图8(a)示出了本发明实施例5的AlN超声波传感器在温度30、200、400、600、800℃时的超声信号,图8(b)示出了本发明实施例5的AlN超声波传感器在温度30、200、400、600、800℃时横波与纵波的飞行时间;Figure 8(a) shows the ultrasonic signals of the AlN ultrasonic sensor in Embodiment 5 of the present invention at temperatures of 30, 200, 400, 600, and 800°C. Figure 8(b) shows the AlN ultrasonic sensor in Embodiment 5 of the present invention. The flight time of transverse waves and longitudinal waves when the sensor is at temperatures of 30, 200, 400, 600, and 800 degrees Celsius;
图9(a)示出了本发明实施例5的AlN超声波传感器在进行二次退火时在温度30、200、400、600、700℃时的超声信号,图9(b)示出了本发明实施例5的AlN超声波传感器在进行二次退火时温度30、200、400、600、700℃时横波与纵波的飞行时间;Figure 9(a) shows the ultrasonic signals of the AlN ultrasonic sensor in Embodiment 5 of the present invention at temperatures of 30, 200, 400, 600 and 700°C during secondary annealing. Figure 9(b) shows the present invention. Flight times of transverse waves and longitudinal waves at temperatures of 30, 200, 400, 600, and 700°C for the AlN ultrasonic sensor of Example 5 during secondary annealing;
图10(a)示出了实施例6的AlN超声波传感器在温度30、400、800℃时的超声信号,图10(b)示出了实施例6的AlN超声波传感器在不同温度时横波与纵波的TOF,图10(c)为实施例6的AlN超声波传感器的纵横波幅值随退火温度的变化,图10(d)为实施例6的AlN超声波传感器的电阻率随退火温度的变化;Figure 10(a) shows the ultrasonic signals of the AlN ultrasonic sensor in Example 6 at temperatures of 30, 400, and 800°C. Figure 10(b) shows the transverse and longitudinal waves of the AlN ultrasonic sensor in Example 6 at different temperatures.

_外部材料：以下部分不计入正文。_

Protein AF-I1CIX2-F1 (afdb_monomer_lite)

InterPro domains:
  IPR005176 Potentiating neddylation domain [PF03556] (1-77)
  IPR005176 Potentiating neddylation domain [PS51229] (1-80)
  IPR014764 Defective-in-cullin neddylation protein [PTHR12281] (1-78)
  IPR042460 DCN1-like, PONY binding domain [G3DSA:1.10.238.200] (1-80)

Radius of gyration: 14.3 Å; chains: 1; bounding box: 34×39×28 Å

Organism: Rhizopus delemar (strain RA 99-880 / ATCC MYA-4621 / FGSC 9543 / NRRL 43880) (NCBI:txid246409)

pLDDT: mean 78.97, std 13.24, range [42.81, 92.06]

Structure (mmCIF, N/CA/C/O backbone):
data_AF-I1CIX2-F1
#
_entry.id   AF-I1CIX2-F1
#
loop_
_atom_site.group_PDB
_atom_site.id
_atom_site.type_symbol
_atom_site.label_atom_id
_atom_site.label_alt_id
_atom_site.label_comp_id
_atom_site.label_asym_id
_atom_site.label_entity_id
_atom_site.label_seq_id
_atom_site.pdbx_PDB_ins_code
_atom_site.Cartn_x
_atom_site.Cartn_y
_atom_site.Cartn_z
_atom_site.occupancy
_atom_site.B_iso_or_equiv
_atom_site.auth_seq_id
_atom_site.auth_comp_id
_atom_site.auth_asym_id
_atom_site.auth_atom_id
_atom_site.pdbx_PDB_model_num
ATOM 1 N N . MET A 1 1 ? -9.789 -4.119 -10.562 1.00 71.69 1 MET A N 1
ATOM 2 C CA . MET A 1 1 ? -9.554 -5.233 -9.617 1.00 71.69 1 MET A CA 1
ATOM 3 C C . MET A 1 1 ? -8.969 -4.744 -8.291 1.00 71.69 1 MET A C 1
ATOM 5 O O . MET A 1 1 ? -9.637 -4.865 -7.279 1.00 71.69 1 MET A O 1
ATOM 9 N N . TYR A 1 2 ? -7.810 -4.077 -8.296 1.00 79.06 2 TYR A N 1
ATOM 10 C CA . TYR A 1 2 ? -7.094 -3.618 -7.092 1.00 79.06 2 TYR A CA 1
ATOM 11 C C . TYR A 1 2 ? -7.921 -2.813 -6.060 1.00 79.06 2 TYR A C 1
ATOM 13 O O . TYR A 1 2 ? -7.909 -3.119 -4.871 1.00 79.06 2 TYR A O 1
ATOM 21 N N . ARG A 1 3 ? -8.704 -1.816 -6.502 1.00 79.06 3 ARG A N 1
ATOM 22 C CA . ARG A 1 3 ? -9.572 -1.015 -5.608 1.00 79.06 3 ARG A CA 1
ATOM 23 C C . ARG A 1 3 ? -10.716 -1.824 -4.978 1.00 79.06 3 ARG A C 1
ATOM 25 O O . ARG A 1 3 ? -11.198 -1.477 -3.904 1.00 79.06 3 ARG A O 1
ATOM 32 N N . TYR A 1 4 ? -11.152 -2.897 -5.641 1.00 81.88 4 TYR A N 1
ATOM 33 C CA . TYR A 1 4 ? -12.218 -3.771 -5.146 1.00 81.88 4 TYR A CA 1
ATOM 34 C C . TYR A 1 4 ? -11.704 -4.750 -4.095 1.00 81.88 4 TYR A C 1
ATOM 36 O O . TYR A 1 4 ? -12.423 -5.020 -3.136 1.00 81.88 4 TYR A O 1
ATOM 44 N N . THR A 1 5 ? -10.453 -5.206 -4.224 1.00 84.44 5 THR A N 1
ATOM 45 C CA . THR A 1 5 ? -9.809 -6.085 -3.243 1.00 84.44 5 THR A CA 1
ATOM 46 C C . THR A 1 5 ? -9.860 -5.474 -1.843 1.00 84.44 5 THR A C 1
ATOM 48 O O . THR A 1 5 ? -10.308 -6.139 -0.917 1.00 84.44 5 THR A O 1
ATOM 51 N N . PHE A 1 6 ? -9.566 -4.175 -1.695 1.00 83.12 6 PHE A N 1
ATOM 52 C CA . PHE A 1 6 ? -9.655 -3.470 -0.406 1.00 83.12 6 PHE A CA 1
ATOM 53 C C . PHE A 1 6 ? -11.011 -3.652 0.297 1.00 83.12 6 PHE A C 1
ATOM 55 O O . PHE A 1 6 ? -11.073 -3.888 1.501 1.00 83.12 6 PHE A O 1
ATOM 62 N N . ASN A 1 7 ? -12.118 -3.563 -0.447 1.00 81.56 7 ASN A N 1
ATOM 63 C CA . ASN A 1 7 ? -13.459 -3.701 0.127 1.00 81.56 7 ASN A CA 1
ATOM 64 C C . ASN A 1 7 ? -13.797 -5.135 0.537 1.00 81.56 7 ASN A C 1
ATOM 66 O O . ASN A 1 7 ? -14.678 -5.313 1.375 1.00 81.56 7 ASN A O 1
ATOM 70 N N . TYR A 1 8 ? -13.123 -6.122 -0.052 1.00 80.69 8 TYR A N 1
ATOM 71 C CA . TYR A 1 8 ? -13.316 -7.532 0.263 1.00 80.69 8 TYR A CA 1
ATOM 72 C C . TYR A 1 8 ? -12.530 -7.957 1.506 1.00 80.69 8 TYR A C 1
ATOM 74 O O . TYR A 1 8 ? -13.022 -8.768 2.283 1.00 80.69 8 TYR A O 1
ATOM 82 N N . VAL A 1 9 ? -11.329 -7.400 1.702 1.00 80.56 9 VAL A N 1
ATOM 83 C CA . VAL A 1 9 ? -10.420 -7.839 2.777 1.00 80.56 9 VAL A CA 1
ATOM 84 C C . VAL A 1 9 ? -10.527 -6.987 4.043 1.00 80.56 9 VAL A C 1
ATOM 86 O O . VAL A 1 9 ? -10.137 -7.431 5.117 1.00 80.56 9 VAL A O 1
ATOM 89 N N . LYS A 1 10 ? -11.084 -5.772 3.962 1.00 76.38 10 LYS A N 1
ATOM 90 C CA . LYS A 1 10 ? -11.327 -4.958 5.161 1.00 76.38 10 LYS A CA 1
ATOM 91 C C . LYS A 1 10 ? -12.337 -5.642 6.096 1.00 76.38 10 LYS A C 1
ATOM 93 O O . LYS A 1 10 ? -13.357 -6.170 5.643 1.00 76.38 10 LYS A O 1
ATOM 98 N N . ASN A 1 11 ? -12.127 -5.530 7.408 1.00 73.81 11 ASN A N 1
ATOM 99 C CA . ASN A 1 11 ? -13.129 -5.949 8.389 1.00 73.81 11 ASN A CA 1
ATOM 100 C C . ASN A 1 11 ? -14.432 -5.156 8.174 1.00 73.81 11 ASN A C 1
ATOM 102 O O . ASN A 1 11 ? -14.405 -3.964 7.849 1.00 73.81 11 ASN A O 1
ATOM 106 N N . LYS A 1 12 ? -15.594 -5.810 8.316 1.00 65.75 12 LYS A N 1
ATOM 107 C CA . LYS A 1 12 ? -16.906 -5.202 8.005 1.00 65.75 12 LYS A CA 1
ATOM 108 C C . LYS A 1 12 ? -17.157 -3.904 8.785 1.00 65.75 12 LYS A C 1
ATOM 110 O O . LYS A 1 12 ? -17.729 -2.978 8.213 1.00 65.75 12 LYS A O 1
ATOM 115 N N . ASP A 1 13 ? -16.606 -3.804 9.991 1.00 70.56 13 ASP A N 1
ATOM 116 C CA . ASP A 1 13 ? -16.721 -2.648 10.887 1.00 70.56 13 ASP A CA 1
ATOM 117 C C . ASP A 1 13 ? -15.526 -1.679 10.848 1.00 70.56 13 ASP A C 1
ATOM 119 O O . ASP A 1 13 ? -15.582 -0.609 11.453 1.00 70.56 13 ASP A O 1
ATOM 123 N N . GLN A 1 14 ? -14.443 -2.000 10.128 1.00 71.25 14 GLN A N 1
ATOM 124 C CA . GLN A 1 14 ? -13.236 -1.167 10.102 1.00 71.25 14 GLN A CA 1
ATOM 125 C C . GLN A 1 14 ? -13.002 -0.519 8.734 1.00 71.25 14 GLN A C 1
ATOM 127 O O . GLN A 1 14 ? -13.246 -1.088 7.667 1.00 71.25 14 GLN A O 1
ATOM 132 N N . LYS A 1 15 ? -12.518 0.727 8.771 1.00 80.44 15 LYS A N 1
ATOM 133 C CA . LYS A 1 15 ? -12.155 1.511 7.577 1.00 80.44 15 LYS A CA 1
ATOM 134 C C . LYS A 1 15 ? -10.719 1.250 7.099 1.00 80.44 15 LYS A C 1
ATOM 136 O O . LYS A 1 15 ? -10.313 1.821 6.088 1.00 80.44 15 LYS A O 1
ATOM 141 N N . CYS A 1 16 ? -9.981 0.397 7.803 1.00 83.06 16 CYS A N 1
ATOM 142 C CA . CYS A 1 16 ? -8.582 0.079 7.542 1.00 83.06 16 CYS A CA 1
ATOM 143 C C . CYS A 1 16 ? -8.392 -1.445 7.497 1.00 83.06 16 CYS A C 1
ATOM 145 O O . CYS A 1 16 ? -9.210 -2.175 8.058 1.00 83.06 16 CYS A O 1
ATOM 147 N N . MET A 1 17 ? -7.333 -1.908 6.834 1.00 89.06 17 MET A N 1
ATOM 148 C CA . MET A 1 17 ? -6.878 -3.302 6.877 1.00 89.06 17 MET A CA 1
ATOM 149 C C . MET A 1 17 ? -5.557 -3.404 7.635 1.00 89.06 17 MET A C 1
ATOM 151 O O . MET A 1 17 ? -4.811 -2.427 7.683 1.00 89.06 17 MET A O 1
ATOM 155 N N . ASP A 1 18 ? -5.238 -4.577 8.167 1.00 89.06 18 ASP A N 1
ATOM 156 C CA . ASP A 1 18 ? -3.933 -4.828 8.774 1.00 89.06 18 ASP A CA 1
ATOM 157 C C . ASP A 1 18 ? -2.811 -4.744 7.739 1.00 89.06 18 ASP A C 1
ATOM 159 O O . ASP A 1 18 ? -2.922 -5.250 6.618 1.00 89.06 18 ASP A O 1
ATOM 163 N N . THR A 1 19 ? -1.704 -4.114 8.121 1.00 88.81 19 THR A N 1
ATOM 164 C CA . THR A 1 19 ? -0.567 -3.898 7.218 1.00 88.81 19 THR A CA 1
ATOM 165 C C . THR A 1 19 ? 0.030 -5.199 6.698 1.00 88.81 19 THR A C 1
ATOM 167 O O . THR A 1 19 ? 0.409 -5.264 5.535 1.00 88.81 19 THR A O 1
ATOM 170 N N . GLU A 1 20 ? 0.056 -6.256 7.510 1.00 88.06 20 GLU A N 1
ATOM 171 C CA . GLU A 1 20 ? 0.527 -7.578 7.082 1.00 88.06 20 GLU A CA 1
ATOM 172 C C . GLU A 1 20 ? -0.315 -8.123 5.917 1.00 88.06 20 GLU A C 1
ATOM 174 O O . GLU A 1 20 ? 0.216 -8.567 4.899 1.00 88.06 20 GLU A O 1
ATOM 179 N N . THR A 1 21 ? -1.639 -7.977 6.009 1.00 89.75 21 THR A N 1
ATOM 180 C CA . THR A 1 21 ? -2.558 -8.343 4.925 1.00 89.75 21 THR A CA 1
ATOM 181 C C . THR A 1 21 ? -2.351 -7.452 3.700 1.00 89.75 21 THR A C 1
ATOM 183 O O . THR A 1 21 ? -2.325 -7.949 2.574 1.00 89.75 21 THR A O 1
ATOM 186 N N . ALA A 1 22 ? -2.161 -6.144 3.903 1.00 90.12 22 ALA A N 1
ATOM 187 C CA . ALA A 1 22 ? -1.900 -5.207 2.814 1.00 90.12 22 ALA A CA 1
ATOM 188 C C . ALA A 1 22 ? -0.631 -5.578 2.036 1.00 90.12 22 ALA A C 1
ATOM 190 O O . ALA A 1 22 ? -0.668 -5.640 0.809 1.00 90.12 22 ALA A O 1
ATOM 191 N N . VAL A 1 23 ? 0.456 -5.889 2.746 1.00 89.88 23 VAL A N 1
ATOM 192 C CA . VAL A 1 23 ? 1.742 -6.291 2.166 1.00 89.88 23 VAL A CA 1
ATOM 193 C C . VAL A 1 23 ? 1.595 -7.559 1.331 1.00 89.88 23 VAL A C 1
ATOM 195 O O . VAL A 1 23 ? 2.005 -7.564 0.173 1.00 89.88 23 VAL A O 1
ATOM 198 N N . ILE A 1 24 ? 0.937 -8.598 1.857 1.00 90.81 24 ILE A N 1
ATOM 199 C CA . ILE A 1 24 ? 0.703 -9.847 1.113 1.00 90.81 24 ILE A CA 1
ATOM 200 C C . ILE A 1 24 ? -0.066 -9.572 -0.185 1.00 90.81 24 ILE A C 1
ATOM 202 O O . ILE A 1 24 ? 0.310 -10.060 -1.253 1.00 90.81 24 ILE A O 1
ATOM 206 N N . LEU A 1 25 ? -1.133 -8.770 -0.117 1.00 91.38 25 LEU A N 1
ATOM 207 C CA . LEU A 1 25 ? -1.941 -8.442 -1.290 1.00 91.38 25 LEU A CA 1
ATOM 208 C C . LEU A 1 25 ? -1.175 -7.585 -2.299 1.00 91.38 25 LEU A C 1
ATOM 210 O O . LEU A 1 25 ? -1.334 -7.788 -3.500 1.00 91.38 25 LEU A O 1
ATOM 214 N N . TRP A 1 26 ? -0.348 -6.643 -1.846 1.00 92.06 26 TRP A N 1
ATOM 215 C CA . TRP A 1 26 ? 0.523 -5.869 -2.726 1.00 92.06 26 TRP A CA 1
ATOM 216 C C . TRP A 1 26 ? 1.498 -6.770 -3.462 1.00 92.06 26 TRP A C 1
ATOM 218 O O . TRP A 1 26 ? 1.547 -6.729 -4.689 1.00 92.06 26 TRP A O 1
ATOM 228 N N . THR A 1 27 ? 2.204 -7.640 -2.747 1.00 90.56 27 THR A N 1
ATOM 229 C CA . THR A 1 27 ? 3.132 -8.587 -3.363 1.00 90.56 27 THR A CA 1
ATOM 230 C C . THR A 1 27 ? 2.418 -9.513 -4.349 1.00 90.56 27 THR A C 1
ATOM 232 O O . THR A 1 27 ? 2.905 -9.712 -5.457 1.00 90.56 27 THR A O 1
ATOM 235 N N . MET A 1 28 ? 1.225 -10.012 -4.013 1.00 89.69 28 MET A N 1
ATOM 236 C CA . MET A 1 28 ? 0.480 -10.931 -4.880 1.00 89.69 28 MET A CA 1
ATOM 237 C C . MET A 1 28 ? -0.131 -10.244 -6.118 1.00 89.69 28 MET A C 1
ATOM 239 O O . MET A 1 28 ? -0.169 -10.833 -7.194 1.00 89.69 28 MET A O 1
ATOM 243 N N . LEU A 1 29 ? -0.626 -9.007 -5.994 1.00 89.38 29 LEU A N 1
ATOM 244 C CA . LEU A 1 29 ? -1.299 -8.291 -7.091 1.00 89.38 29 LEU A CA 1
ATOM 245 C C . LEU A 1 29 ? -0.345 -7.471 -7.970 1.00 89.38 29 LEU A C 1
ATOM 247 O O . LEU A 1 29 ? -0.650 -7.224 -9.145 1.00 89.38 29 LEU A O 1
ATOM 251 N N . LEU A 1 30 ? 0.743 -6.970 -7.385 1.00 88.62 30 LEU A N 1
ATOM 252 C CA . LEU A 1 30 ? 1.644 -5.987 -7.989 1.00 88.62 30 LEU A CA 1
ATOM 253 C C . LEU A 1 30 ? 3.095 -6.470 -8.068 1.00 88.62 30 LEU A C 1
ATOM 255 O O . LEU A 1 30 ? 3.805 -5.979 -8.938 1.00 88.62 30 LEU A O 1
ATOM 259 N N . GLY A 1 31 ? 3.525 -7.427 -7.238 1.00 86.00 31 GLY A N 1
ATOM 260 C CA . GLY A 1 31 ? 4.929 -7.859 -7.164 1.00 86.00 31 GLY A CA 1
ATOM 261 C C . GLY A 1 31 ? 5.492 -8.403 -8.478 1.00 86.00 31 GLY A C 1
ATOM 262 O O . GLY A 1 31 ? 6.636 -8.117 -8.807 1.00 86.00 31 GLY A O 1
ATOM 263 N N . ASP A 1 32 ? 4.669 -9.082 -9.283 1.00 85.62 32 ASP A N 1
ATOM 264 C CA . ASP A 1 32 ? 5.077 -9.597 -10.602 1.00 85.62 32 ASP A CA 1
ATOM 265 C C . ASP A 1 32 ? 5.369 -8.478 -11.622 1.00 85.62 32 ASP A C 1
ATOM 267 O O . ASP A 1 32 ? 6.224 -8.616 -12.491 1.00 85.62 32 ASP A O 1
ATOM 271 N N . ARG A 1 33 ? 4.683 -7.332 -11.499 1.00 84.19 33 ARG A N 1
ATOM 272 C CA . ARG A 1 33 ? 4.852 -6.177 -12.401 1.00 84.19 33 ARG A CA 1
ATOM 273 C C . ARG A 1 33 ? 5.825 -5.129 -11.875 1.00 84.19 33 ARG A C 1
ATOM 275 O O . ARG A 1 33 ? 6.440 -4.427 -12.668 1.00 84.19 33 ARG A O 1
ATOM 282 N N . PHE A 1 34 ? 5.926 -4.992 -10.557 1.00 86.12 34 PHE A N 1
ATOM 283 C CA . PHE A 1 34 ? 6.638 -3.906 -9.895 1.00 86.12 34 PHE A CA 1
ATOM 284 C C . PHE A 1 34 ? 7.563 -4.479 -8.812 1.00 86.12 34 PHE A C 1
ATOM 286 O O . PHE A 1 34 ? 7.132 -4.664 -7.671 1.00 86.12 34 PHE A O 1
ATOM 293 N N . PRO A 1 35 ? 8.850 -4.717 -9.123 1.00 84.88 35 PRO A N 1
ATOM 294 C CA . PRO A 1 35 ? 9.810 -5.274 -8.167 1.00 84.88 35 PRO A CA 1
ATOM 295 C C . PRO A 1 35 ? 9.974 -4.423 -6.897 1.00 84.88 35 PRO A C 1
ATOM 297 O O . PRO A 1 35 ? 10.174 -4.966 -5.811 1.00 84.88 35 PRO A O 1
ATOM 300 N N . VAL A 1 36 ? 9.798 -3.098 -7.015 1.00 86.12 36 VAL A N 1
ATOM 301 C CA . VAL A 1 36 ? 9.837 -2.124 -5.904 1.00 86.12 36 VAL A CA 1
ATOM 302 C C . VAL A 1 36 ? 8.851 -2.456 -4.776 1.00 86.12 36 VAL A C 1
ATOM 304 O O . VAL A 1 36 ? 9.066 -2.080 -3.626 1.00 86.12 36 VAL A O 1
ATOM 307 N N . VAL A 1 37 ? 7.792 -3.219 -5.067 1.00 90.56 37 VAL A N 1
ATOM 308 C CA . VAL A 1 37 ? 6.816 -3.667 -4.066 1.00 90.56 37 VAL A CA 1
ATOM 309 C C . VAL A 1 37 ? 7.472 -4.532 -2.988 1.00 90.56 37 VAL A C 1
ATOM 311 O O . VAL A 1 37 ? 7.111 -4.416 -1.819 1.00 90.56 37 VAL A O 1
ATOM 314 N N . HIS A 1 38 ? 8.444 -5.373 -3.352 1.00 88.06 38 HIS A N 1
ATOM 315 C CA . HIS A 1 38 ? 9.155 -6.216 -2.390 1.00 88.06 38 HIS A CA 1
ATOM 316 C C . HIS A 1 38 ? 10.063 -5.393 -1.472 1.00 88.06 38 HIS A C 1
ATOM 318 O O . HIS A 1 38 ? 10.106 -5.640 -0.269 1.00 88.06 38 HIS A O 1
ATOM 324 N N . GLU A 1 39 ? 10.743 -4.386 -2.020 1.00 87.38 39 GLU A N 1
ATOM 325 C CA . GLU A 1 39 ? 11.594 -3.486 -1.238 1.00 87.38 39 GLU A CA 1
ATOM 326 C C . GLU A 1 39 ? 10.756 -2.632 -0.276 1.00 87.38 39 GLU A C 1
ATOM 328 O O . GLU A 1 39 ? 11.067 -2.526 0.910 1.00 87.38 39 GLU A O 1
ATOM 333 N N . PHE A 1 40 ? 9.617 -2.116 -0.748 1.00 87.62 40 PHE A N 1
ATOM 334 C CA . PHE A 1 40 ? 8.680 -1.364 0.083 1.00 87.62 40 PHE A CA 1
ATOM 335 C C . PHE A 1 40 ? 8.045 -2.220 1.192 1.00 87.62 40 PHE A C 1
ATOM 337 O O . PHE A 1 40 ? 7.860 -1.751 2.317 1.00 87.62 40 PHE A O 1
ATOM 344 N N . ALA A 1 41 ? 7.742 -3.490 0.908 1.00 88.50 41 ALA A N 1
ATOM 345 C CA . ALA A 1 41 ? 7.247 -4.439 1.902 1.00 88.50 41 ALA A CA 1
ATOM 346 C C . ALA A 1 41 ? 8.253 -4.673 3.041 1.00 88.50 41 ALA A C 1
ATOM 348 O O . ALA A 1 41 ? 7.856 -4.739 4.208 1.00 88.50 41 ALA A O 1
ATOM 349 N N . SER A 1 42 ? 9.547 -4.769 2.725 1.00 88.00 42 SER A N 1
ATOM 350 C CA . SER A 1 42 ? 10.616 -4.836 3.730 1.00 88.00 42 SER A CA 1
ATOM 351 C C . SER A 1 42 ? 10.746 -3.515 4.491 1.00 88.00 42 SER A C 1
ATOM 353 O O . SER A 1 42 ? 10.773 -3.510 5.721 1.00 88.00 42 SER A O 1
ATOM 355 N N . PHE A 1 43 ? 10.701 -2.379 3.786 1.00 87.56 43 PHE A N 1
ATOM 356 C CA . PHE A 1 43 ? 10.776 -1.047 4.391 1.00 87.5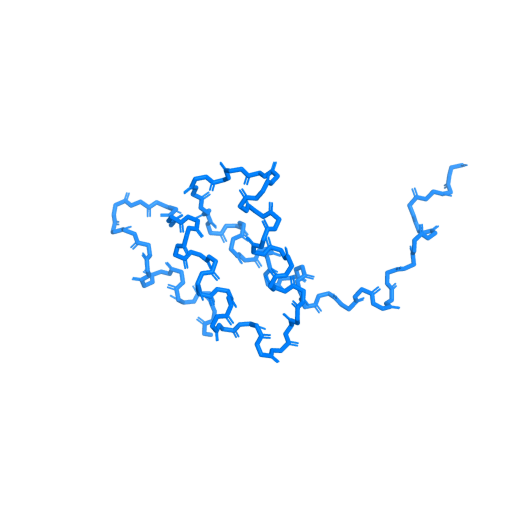6 43 PHE A CA 1
ATOM 357 C C . PHE A 1 43 ? 9.687 -0.806 5.447 1.00 87.56 43 PHE A C 1
ATOM 359 O O . PHE A 1 43 ? 9.981 -0.302 6.533 1.00 87.56 43 PHE A O 1
ATOM 366 N N . ILE A 1 44 ? 8.437 -1.185 5.165 1.00 85.44 44 ILE A N 1
ATOM 367 C CA . ILE A 1 44 ? 7.336 -1.064 6.130 1.00 85.44 44 ILE A CA 1
ATOM 368 C C . ILE A 1 44 ? 7.604 -1.896 7.391 1.00 85.44 44 ILE A C 1
ATOM 370 O O . ILE A 1 44 ? 7.299 -1.456 8.497 1.00 85.44 44 ILE A O 1
ATOM 374 N N . GLN A 1 45 ? 8.203 -3.077 7.258 1.00 80.38 45 GLN A N 1
ATOM 375 C CA . GLN A 1 45 ? 8.509 -3.924 8.412 1.00 80.38 45 GLN A CA 1
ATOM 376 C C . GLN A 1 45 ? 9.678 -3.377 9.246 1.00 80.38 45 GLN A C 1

TOF, Figure 10(c) shows the change of the longitudinal and transverse wave amplitudes of the AlN ultrasonic sensor of Example 6 with the annealing temperature, and Figure 10(d) shows the change of the resistivity of the AlN ultrasonic sensor of Example 6 with the annealing temperature;
图11示出了本发明对比例1中涂层截面的SEM图像;Figure 11 shows an SEM image of the cross-section of the coating in Comparative Example 1 of the present invention;
图12示出了本发明对比例2中涂层截面的SEM图像;Figure 12 shows an SEM image of the cross-section of the coating in Comparative Example 2 of the present invention;
附图标记说明:Explanation of reference symbols:
1、衬底;2、AlON非晶涂层;3、AlN压电涂层;4、第一Cr层;4’、第二Cr层;5、第一Cr和Ag复合层;5’、第二Cr和Ag复合层;6、第一Ag层;6’、第二Ag层;7、Al靶材;8、带有第一Cr层的衬底;9、样品架、10、支撑架;11、纯Cr靶材;12、纯Ag靶材。1. Substrate; 2. AlON amorphous coating; 3. AlN piezoelectric coating; 4. First Cr layer; 4', second Cr layer; 5. First Cr and Ag composite layer; 5', third Two Cr and Ag composite layers; 6. First Ag layer; 6', second Ag layer; 7. Al target; 8. Substrate with first Cr layer; 9. Sample holder, 10. Support frame; 11. Pure Cr target material; 12. Pure Ag target material.
具体实施方式Detailed ways
在本发明中所披露的范围的端点和任何值都不限于该精确的范围或值,这些范围或值应当理解为包含接近这些范围或值的值。对于数值范围来说,各个范围的端点值之间、各个范围的端点值和单独的点值之间,以及单独的点值之间可以彼此组合而得到一个或多个新的数值范围,这些数值范围应被视为在本发明中具体公开。本发明中所使用的原料,如无特殊说明,均为常规的市售产品;本发明中所使用的方法,如无特殊说明,均为本领域的常规方法。The endpoints of ranges and any values disclosed in this disclosure are not limited to the precise range or value, but these ranges or values are to be understood to include values approximating those ranges or values. For numerical ranges, the endpoint values of each range, the endpoint values of each range and individual point values, and the individual point values can be combined with each other to obtain one or more new numerical ranges. These values Ranges should be considered to be specifically disclosed in this disclosure. The raw materials used in the present invention, unless otherwise specified, are all conventional commercially available products; the methods used in the present invention, unless otherwise specified, are conventional methods in the field.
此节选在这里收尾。